Sarà che a Rebecca lo zucchero filato non era mai piaciuto, ma trovava Eufrasia Ursati di Santeremo appiccicosa e stucchevole nonchè maleducata.
La Signorina aveva l’abitudine di mandare ogni mattina la bidella al negozio di commestibili nella piazzetta antistante la chiesa di San Rocco per comprarle la colazione.
Quindi la prima ora di lezione si svolgeva così: Eufrasia faceva leggere ai bambini, in ordine alfabetico, un capoverso ciascuno, un brano scelto tra quelli del libro di lettura, meglio se lungo e noioso, intanto lei seduta in cattedra mangiava.

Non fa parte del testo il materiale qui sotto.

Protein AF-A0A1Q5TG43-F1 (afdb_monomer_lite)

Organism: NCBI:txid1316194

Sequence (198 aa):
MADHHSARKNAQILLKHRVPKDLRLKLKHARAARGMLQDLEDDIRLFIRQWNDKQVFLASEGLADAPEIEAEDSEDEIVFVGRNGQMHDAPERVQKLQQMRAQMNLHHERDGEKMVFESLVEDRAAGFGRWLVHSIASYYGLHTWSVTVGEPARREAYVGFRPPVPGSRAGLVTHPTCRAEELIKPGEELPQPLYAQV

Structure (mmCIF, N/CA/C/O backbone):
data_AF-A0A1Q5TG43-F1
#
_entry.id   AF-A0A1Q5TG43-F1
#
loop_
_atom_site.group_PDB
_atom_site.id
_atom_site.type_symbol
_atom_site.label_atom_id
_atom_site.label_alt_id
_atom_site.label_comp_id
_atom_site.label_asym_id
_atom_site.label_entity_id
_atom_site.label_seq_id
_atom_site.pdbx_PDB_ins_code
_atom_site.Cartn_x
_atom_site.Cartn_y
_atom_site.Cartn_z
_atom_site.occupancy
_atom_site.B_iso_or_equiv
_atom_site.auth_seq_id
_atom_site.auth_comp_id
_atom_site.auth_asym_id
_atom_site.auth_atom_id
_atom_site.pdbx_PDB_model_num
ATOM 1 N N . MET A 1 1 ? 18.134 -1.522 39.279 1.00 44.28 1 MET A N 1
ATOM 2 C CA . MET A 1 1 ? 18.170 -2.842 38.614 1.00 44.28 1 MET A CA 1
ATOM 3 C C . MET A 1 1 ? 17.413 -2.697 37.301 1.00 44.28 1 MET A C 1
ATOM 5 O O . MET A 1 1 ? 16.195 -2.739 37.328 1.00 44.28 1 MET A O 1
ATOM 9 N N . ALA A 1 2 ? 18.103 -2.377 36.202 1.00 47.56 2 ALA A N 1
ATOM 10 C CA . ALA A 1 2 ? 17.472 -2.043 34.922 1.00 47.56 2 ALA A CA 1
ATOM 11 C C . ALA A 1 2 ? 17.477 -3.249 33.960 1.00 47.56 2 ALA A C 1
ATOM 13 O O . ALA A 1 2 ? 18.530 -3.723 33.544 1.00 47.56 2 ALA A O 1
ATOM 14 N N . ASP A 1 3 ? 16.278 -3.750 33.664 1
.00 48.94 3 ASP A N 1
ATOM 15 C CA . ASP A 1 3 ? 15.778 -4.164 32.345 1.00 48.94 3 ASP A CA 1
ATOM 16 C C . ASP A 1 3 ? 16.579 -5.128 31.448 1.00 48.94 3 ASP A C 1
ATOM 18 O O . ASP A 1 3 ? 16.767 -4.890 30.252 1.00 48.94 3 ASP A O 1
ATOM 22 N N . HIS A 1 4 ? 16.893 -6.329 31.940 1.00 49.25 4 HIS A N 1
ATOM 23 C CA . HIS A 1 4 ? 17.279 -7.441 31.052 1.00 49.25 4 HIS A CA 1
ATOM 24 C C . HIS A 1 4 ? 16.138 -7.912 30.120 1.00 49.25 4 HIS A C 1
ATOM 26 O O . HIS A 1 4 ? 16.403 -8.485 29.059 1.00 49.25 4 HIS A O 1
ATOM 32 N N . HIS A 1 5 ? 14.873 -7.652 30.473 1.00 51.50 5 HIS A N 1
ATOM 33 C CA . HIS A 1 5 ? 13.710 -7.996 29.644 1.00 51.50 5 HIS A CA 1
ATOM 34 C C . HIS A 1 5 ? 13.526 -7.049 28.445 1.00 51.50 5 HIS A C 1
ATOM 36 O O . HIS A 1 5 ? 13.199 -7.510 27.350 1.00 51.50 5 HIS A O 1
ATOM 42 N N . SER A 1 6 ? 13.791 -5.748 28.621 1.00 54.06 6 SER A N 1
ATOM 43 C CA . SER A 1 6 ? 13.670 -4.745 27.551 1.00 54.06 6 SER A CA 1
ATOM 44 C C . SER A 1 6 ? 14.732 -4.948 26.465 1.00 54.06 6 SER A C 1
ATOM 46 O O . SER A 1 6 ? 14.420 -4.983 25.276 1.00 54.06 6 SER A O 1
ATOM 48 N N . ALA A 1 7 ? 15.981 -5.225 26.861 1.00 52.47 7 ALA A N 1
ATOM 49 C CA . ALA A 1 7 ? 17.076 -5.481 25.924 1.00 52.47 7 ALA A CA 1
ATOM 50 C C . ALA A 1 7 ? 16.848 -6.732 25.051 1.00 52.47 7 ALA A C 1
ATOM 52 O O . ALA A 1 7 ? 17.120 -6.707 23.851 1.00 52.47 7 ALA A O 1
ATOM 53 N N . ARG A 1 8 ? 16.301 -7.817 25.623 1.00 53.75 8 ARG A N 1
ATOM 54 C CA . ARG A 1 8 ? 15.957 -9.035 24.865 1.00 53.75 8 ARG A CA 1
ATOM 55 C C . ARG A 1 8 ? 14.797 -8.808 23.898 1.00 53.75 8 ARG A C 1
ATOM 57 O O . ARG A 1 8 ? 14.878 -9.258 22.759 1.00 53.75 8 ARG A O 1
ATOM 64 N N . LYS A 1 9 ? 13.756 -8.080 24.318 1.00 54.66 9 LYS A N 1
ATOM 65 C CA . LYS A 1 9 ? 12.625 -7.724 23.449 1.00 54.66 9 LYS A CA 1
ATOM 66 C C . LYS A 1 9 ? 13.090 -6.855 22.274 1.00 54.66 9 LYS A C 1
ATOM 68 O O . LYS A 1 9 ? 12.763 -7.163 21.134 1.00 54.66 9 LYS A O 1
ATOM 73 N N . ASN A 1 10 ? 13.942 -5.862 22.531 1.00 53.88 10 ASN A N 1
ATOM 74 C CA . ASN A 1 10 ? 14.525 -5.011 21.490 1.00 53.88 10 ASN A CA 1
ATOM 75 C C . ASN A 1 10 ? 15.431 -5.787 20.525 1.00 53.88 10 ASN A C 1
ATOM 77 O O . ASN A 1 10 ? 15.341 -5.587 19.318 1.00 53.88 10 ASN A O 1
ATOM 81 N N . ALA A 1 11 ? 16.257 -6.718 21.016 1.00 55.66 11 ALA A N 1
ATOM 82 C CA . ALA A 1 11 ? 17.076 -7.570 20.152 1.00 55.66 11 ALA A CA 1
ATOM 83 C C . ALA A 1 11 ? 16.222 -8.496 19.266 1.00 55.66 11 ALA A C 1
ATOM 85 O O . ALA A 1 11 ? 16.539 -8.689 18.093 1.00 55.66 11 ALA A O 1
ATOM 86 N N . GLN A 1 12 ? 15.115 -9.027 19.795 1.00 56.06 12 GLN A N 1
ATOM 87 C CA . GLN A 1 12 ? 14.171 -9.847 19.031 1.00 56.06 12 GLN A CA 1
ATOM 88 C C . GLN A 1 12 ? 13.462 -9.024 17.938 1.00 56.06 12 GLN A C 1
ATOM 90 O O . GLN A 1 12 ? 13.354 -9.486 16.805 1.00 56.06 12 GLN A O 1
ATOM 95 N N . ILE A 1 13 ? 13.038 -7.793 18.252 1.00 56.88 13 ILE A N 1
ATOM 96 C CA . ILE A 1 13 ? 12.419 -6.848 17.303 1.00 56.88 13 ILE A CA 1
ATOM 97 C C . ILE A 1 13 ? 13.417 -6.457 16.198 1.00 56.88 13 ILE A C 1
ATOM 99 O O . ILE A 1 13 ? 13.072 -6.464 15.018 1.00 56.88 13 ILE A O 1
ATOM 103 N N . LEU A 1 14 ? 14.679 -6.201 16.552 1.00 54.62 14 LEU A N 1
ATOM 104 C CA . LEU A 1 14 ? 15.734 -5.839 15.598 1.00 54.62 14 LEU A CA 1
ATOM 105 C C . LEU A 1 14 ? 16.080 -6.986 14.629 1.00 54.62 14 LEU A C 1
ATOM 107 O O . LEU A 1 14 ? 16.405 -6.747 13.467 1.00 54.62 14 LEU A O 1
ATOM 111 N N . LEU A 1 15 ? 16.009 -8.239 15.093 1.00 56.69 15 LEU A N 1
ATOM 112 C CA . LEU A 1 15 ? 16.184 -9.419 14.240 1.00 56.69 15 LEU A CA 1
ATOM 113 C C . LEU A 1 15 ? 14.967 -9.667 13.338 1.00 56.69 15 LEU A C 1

E mentre gli alunni incespicavano su avverbi e congiuntivi Eufrasia Ursati di Santeremo, con studiata lentezza, apriva prima il sacchetto del pane da cui estraeva due rosette ancora calde, poi il pacchetto del salame, quello con le fette grosse e rotonde, tipo Milano, che faceva venire l’acquolina in bocca anche solo a vederlo se non fosse bastato il profumo. Davanti agli sguardi golosi dei presenti tagliava ciascuna rosetta a metà, disponeva equamente le fette di salame, faceva una piccola pressione su ciascun panino per addentarlo più facilmente e, un morso dopo l’altro, divorava la sua colazione fino all’ultima briciola.
Poi, satolla, si puliva le dita unte nella carta che appallottolava diligentemente a beneficio del cestino e finalmente si rivolgeva alla classe con un’unica parola che suonava come una condanna senza appello: “ Dettato”.

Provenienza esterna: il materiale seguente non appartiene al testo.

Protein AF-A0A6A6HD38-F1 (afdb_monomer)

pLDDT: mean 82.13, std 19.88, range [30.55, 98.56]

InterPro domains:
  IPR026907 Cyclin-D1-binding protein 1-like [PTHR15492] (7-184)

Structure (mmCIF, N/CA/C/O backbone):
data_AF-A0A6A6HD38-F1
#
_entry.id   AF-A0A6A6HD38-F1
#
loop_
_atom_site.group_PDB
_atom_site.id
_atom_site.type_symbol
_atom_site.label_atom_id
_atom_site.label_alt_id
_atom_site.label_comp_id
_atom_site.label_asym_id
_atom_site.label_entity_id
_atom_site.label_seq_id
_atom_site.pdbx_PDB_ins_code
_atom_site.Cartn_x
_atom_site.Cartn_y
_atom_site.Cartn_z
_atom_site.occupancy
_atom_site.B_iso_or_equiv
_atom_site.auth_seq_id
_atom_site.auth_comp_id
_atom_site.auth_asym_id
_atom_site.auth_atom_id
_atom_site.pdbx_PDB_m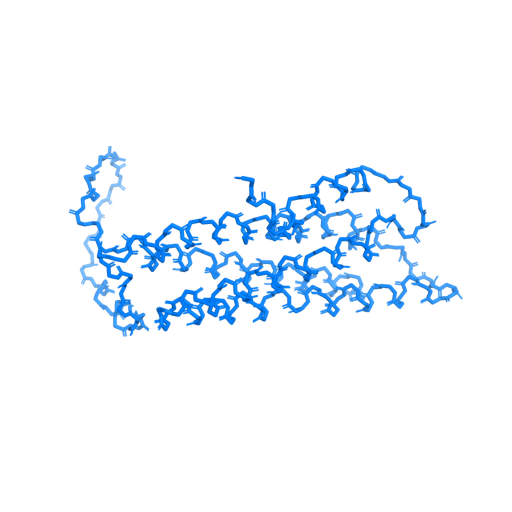odel_num
ATOM 1 N N . MET A 1 1 ? 23.846 7.984 -7.581 1.00 62.22 1 MET A N 1
ATOM 2 C CA . MET A 1 1 ? 22.488 7.408 -7.474 1.00 62.22 1 MET A CA 1
ATOM 3 C C . MET A 1 1 ? 21.707 7.872 -8.694 1.00 62.22 1 MET A C 1
ATOM 5 O O . MET A 1 1 ? 21.684 9.071 -8.932 1.00 62.22 1 MET A O 1
ATOM 9 N N . GLY A 1 2 ? 21.201 6.957 -9.525 1.00 82.06 2 GLY A N 1
ATOM 10 C CA . GLY A 1 2 ? 20.389 7.301 -10.705 1.00 82.06 2 GLY A CA 1
ATOM 11 C C . GLY A 1 2 ? 18.888 7.321 -10.389 1.00 82.06 2 GLY A C 1
ATOM 12 O O . GLY A 1 2 ? 18.502 6.984 -9.270 1.00 82.06 2 GLY A O 1
ATOM 13 N N . LEU A 1 3 ? 18.051 7.657 -11.380 1.00 83.44 3 LEU A N 1
ATOM 14 C CA . LEU A 1 3 ? 16.583 7.700 -11.257 1.00 83.44 3 LEU A CA 1
ATOM 15 C C . LEU A 1 3 ? 16.003 6.400 -10.670 1.00 83.44 3 LEU A C 1
ATOM 17 O O . LEU A 1 3 ? 15.222 6.446 -9.727 1.00 83.44 3 LEU A O 1
ATOM 21 N N . SER A 1 4 ? 16.449 5.237 -11.157 1.00 85.44 4 SER A N 1
ATOM 22 C CA . SER A 1 4 ? 16.015 3.928 -10.646 1.00 85.44 4 SER A CA 1
ATOM 23 C C . SER A 1 4 ? 16.324 3.741 -9.158 1.00 85.44 4 SER A C 1
ATOM 25 O O . SER A 1 4 ? 15.497 3.225 -8.412 1.00 85.44 4 SER A O 1
ATOM 27 N N . GLY A 1 5 ? 17.482 4.224 -8.699 1.00 91.12 5 GLY A N 1
ATOM 28 C CA . GLY A 1 5 ? 17.856 4.202 -7.285 1.00 91.12 5 GLY A CA 1
ATOM 29 C C . GLY A 1 5 ? 16.981 5.113 -6.422 1.00 91.12 5 GLY A C 1
ATOM 30 O O . GLY A 1 5 ? 16.639 4.736 -5.306 1.00 91.12 5 GLY A O 1
ATOM 31 N N . LEU A 1 6 ? 16.582 6.281 -6.938 1.00 92.25 6 LEU A N 1
ATOM 32 C CA . LEU A 1 6 ? 15.663 7.189 -6.242 1.00 92.25 6 LEU A CA 1
ATOM 33 C C . LEU A 1 6 ? 14.257 6.592 -6.122 1.00 92.25 6 LEU A C 1
ATOM 35 O O . LEU A 1 6 ? 13.667 6.651 -5.047 1.00 92.25 6 LEU A O 1
ATOM 39 N N . VAL A 1 7 ? 13.749 5.974 -7.192 1.00 94.19 7 VAL A N 1
ATOM 40 C CA . VAL A 1 7 ? 12.433 5.315 -7.190 1.00 94.19 7 VAL A CA 1
ATOM 41 C C . VAL A 1 7 ? 12.405 4.141 -6.209 1.00 94.19 7 VAL A C 1
ATOM 43 O O . VAL A 1 7 ? 11.466 4.026 -5.424 1.00 94.19 7 VAL A O 1
ATOM 46 N N . VAL A 1 8 ? 13.448 3.302 -6.197 1.00 96.94 8 VAL A N 1
ATOM 47 C CA . VAL A 1 8 ? 13.586 2.214 -5.213 1.00 96.94 8 VAL A CA 1
ATOM 48 C C . VAL A 1 8 ? 13.588 2.768 -3.792 1.00 96.94 8 VAL A C 1
ATOM 50 O O . VAL A 1 8 ? 12.812 2.292 -2.969 1.00 96.94 8 VAL A O 1
ATOM 53 N N . LYS A 1 9 ? 14.402 3.797 -3.522 1.00 97.38 9 LYS A N 1
ATOM 54 C CA . LYS A 1 9 ? 14.483 4.413 -2.195 1.00 97.38 9 LYS A CA 1
ATOM 55 C C . LYS A 1 9 ? 13.121 4.943 -1.741 1.00 97.38 9 LYS A C 1
ATOM 57 O O . LYS A 1 9 ? 12.707 4.681 -0.620 1.00 97.38 9 LYS A O 1
ATOM 62 N N . LYS A 1 10 ? 12.402 5.650 -2.618 1.00 97.38 10 LYS A N 1
ATOM 63 C CA . LYS A 1 10 ? 11.087 6.210 -2.286 1.00 97.38 10 LYS A CA 1
ATOM 64 C C . LYS A 1 10 ? 10.052 5.122 -1.997 1.00 97.38 10 LYS A C 1
ATOM 66 O O . LYS A 1 10 ? 9.290 5.245 -1.045 1.00 97.38 10 LYS A O 1
ATOM 71 N N . ALA A 1 11 ? 10.055 4.046 -2.779 1.00 97.94 11 ALA A N 1
ATOM 72 C CA . ALA A 1 11 ? 9.182 2.905 -2.534 1.00 97.94 11 ALA A CA 1
ATOM 73 C C . ALA A 1 11 ? 9.519 2.175 -1.221 1.00 97.94 11 ALA A C 1
ATOM 75 O O . ALA A 1 11 ? 8.607 1.715 -0.541 1.00 97.94 11 ALA A O 1
ATOM 76 N N . GLU A 1 12 ? 10.801 2.080 -0.851 1.00 98.31 12 GLU A N 1
ATOM 77 C CA . GLU A 1 12 ? 11.235 1.547 0.449 1.00 98.31 12 GLU A CA 1
ATOM 78 C C . GLU A 1 12 ? 10.766 2.453 1.605 1.00 98.31 12 GLU A C 1
ATOM 80 O O . GLU A 1 12 ? 10.201 1.943 2.565 1.00 98.31 12 GLU A O 1
ATOM 85 N N . GLU A 1 13 ? 10.884 3.782 1.480 1.00 98.31 13 GLU A N 1
ATOM 86 C CA . GLU A 1 13 ? 10.354 4.744 2.465 1.00 98.31 13 GLU A CA 1
ATOM 87 C C . GLU A 1 13 ? 8.832 4.596 2.647 1.00 98.31 13 GLU A C 1
ATOM 89 O O . GLU A 1 13 ? 8.349 4.515 3.772 1.00 98.31 13 GLU A O 1
ATOM 94 N N . TRP A 1 14 ? 8.063 4.524 1.555 1.00 98.56 14 TRP A N 1
ATOM 95 C CA . TRP A 1 14 ? 6.608 4.324 1.619 1.00 98.56 14 TRP A CA 1
ATOM 96 C C . TRP A 1 14 ? 6.217 2.984 2.230 1.00 98.56 14 TRP A C 1
ATOM 98 O O . TRP A 1 14 ? 5.239 2.905 2.969 1.00 98.56 14 TRP A O 1
ATOM 108 N N . ARG A 1 15 ? 6.983 1.928 1.947 1.00 98.31 15 ARG A N 1
ATOM 109 C CA . ARG A 1 15 ? 6.769 0.623 2.568 1.00 98.31 15 ARG A CA 1
ATOM 110 C C . ARG A 1 15 ? 6.935 0.693 4.082 1.00 98.31 15 ARG A C 1
ATOM 112 O O . ARG A 1 15 ? 6.121 0.098 4.782 1.00 98.31 15 ARG A O 1
ATOM 119 N N . GLU A 1 16 ? 7.983 1.358 4.568 1.00 98.19 16 GLU A N 1
ATOM 120 C CA . GLU A 1 16 ? 8.190 1.505 6.011 1.00 98.19 16 GLU A CA 1
ATOM 121 C C . GLU A 1 16 ? 7.087 2.357 6.641 1.00 98.19 16 GLU A C 1
ATOM 123 O O . GLU A 1 16 ? 6.527 1.911 7.628 1.00 98.19 16 GLU A O 1
ATOM 128 N N . MET A 1 17 ? 6.646 3.455 6.010 1.00 97.75 17 MET A N 1
ATOM 129 C CA . MET A 1 17 ? 5.489 4.225 6.506 1.00 97.75 17 MET A CA 1
ATOM 130 C C . MET A 1 17 ? 4.240 3.352 6.692 1.00 97.75 17 MET A C 1
ATOM 132 O O . MET A 1 17 ? 3.601 3.393 7.736 1.00 97.75 17 MET A O 1
ATOM 136 N N . VAL A 1 18 ? 3.905 2.520 5.698 1.00 97.38 18 VAL A N 1
ATOM 137 C CA . VAL A 1 18 ? 2.751 1.608 5.797 1.00 97.38 18 VAL A CA 1
ATOM 138 C C . VAL A 1 18 ? 2.958 0.564 6.893 1.00 97.38 18 VAL A C 1
ATOM 140 O O . VAL A 1 18 ? 2.011 0.194 7.580 1.00 97.38 18 VAL A O 1
ATOM 143 N N . LYS A 1 19 ? 4.182 0.055 7.049 1.00 97.12 19 LYS A N 1
ATOM 144 C CA . LYS A 1 19 ? 4.509 -0.932 8.080 1.00 97.12 19 LYS A CA 1
ATOM 145 C C . LYS A 1 19 ? 4.408 -0.328 9.480 1.00 97.12 19 LYS A C 1
ATOM 147 O O . LYS A 1 19 ? 3.819 -0.962 10.345 1.00 97.12 19 LYS A O 1
ATOM 152 N N . ASP A 1 20 ? 4.930 0.873 9.678 1.00 95.56 20 ASP A N 1
ATOM 153 C CA . ASP A 1 20 ? 4.913 1.553 10.969 1.00 95.56 20 ASP A CA 1
ATOM 154 C C . ASP A 1 20 ? 3.473 1.911 11.364 1.00 95.56 20 ASP A C 1
ATOM 156 O O . ASP A 1 20 ? 3.062 1.596 12.476 1.00 95.56 20 ASP A O 1
ATOM 160 N N . ALA A 1 21 ? 2.658 2.403 10.422 1.00 93.75 21 ALA A N 1
ATOM 161 C CA . ALA A 1 21 ? 1.233 2.659 10.652 1.00 93.75 21 ALA A CA 1
ATOM 162 C C . ALA A 1 21 ? 0.444 1.394 11.046 1.00 93.75 21 ALA A C 1
ATOM 164 O O . ALA A 1 21 ? -0.478 1.456 11.854 1.00 93.75 21 ALA A O 1
ATOM 165 N N . VAL A 1 22 ? 0.797 0.222 10.500 1.00 92.00 22 VAL A N 1
ATOM 166 C CA . VAL A 1 22 ? 0.181 -1.059 10.898 1.00 92.00 22 VAL A CA 1
ATOM 167 C C . VAL A 1 22 ? 0.521 -1.426 12.335 1.00 92.00 22 VAL A C 1
ATOM 169 O O . VAL A 1 22 ? -0.358 -1.891 13.057 1.00 92.00 22 VAL A O 1
ATOM 172 N N . GLU A 1 23 ? 1.781 -1.278 12.737 1.00 93.19 23 GLU A N 1
ATOM 173 C CA . GLU A 1 23 ? 2.205 -1.613 14.099 1.00 93.19 23 GLU A CA 1
ATOM 174 C C . GLU A 1 23 ? 1.640 -0.611 15.115 1.00 93.19 23 GLU A C 1
ATOM 176 O O . GLU A 1 23 ? 1.167 -1.023 16.173 1.00 93.19 23 GLU A O 1
ATOM 181 N N . GLU A 1 24 ? 1.581 0.675 14.760 1.00 92.94 24 GLU A N 1
ATOM 182 C CA . GLU A 1 24 ? 0.925 1.714 15.559 1.00 92.94 24 GLU A CA 1
ATOM 183 C C . GLU A 1 24 ? -0.563 1.397 15.772 1.00 92.94 24 GLU A C 1
ATOM 185 O O . GLU A 1 24 ? -1.031 1.300 16.909 1.00 92.94 24 GLU A O 1
ATOM 190 N N . LEU A 1 25 ? -1.297 1.136 14.687 1.00 92.31 25 LEU A N 1
ATOM 191 C CA . LEU A 1 25 ? -2.729 0.854 14.749 1.00 92.31 25 LEU A CA 1
ATOM 192 C C . LEU A 1 25 ? -3.031 -0.467 15.481 1.00 92.31 25 LEU A C 1
ATOM 194 O O . LEU A 1 25 ? -4.045 -0.584 16.173 1.00 92.31 25 LEU A O 1
ATOM 198 N N . LYS A 1 26 ? -2.136 -1.459 15.375 1.00 91.88 26 LYS A N 1
ATOM 199 C CA . LYS A 1 26 ? -2.199 -2.704 16.154 1.00 91.88 26 LYS A CA 1
ATOM 200 C C . LYS A 1 26 ? -2.068 -2.422 17.652 1.00 91.88 26 LYS A C 1
ATOM 202 O O . LYS A 1 26 ? -2.932 -2.850 18.414 1.00 91.88 26 LYS A O 1
ATOM 207 N N . GLY A 1 27 ? -1.050 -1.662 18.059 1.00 90.12 27 GLY A N 1
ATOM 208 C CA . GLY A 1 27 ? -0.838 -1.295 19.464 1.00 90.12 27 GLY A CA 1
ATOM 209 C C . GLY A 1 27 ? -1.970 -0.438 20.046 1.00 90.12 27 GLY A C 1
ATOM 210 O O . GLY A 1 27 ? -2.318 -0.577 21.223 1.00 90.12 27 GLY A O 1
ATOM 211 N N . TRP A 1 28 ? -2.597 0.408 19.222 1.00 91.12 28 TRP A N 1
ATOM 212 C CA . TRP A 1 28 ? -3.808 1.145 19.598 1.00 91.12 28 TRP A CA 1
ATOM 213 C C . TRP A 1 28 ? -5.012 0.215 19.837 1.00 91.12 28 TRP A C 1
ATOM 215 O O . TRP A 1 28 ? -5.747 0.383 20.817 1.00 91.12 28 TRP A O 1
ATOM 225 N N . GLY A 1 29 ? -5.193 -0.793 18.977 1.00 87.00 29 GLY A N 1
ATOM 226 C CA . GLY A 1 29 ? -6.304 -1.747 19.037 1.00 87.00 29 GLY A CA 1
ATOM 227 C C . GLY A 1 29 ? -6.254 -2.740 20.197 1.00 87.00 29 GLY A C 1
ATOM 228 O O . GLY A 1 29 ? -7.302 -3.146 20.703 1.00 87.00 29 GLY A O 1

Ma una mattina nel mentre di un bel morso al secondo panino si udì distintamente un toc-toc alla porta della classe e, prima che Eufrasia Ursati di Santeremo riuscisse a sollevare la testa dal “fiero pasto” e farlo sparire nel cassetto, l’uscio si aprì ed entrò la preside seguita da un omino vestito di nero e pelato che i bambini già conoscevano; era il fotografo venuto per la foto ricordo di quel secondo indimenticabile anno scolastico.
A quel punto Eufrasia, nonostante la bocca piena, con uno scatto di cui nessuno l’avrebbe ritenuta capace, si alzò, risentita, con la mano tesa per salutare. La preside, gli occhi puntati su quella mano rimasta così a mezz’aria, pronunciò ben distinte due parole che tutta la classe udì. “E’ unta”.
Eufrasia Ursati di Santeremo, con un gesto che voleva essere riparatore, si strofinò velocemente la mano sul volant della camicetta.
Nelle foto, stampate su carta luccida e distribuite a tutta la classe, la maestra Eufrasia compariva impettita in mezzo ai bambini esibendo una grossa macchia di unto sul davanti e da quel giorno per tutti fu la Signorina Eufrasia Unto di Suino.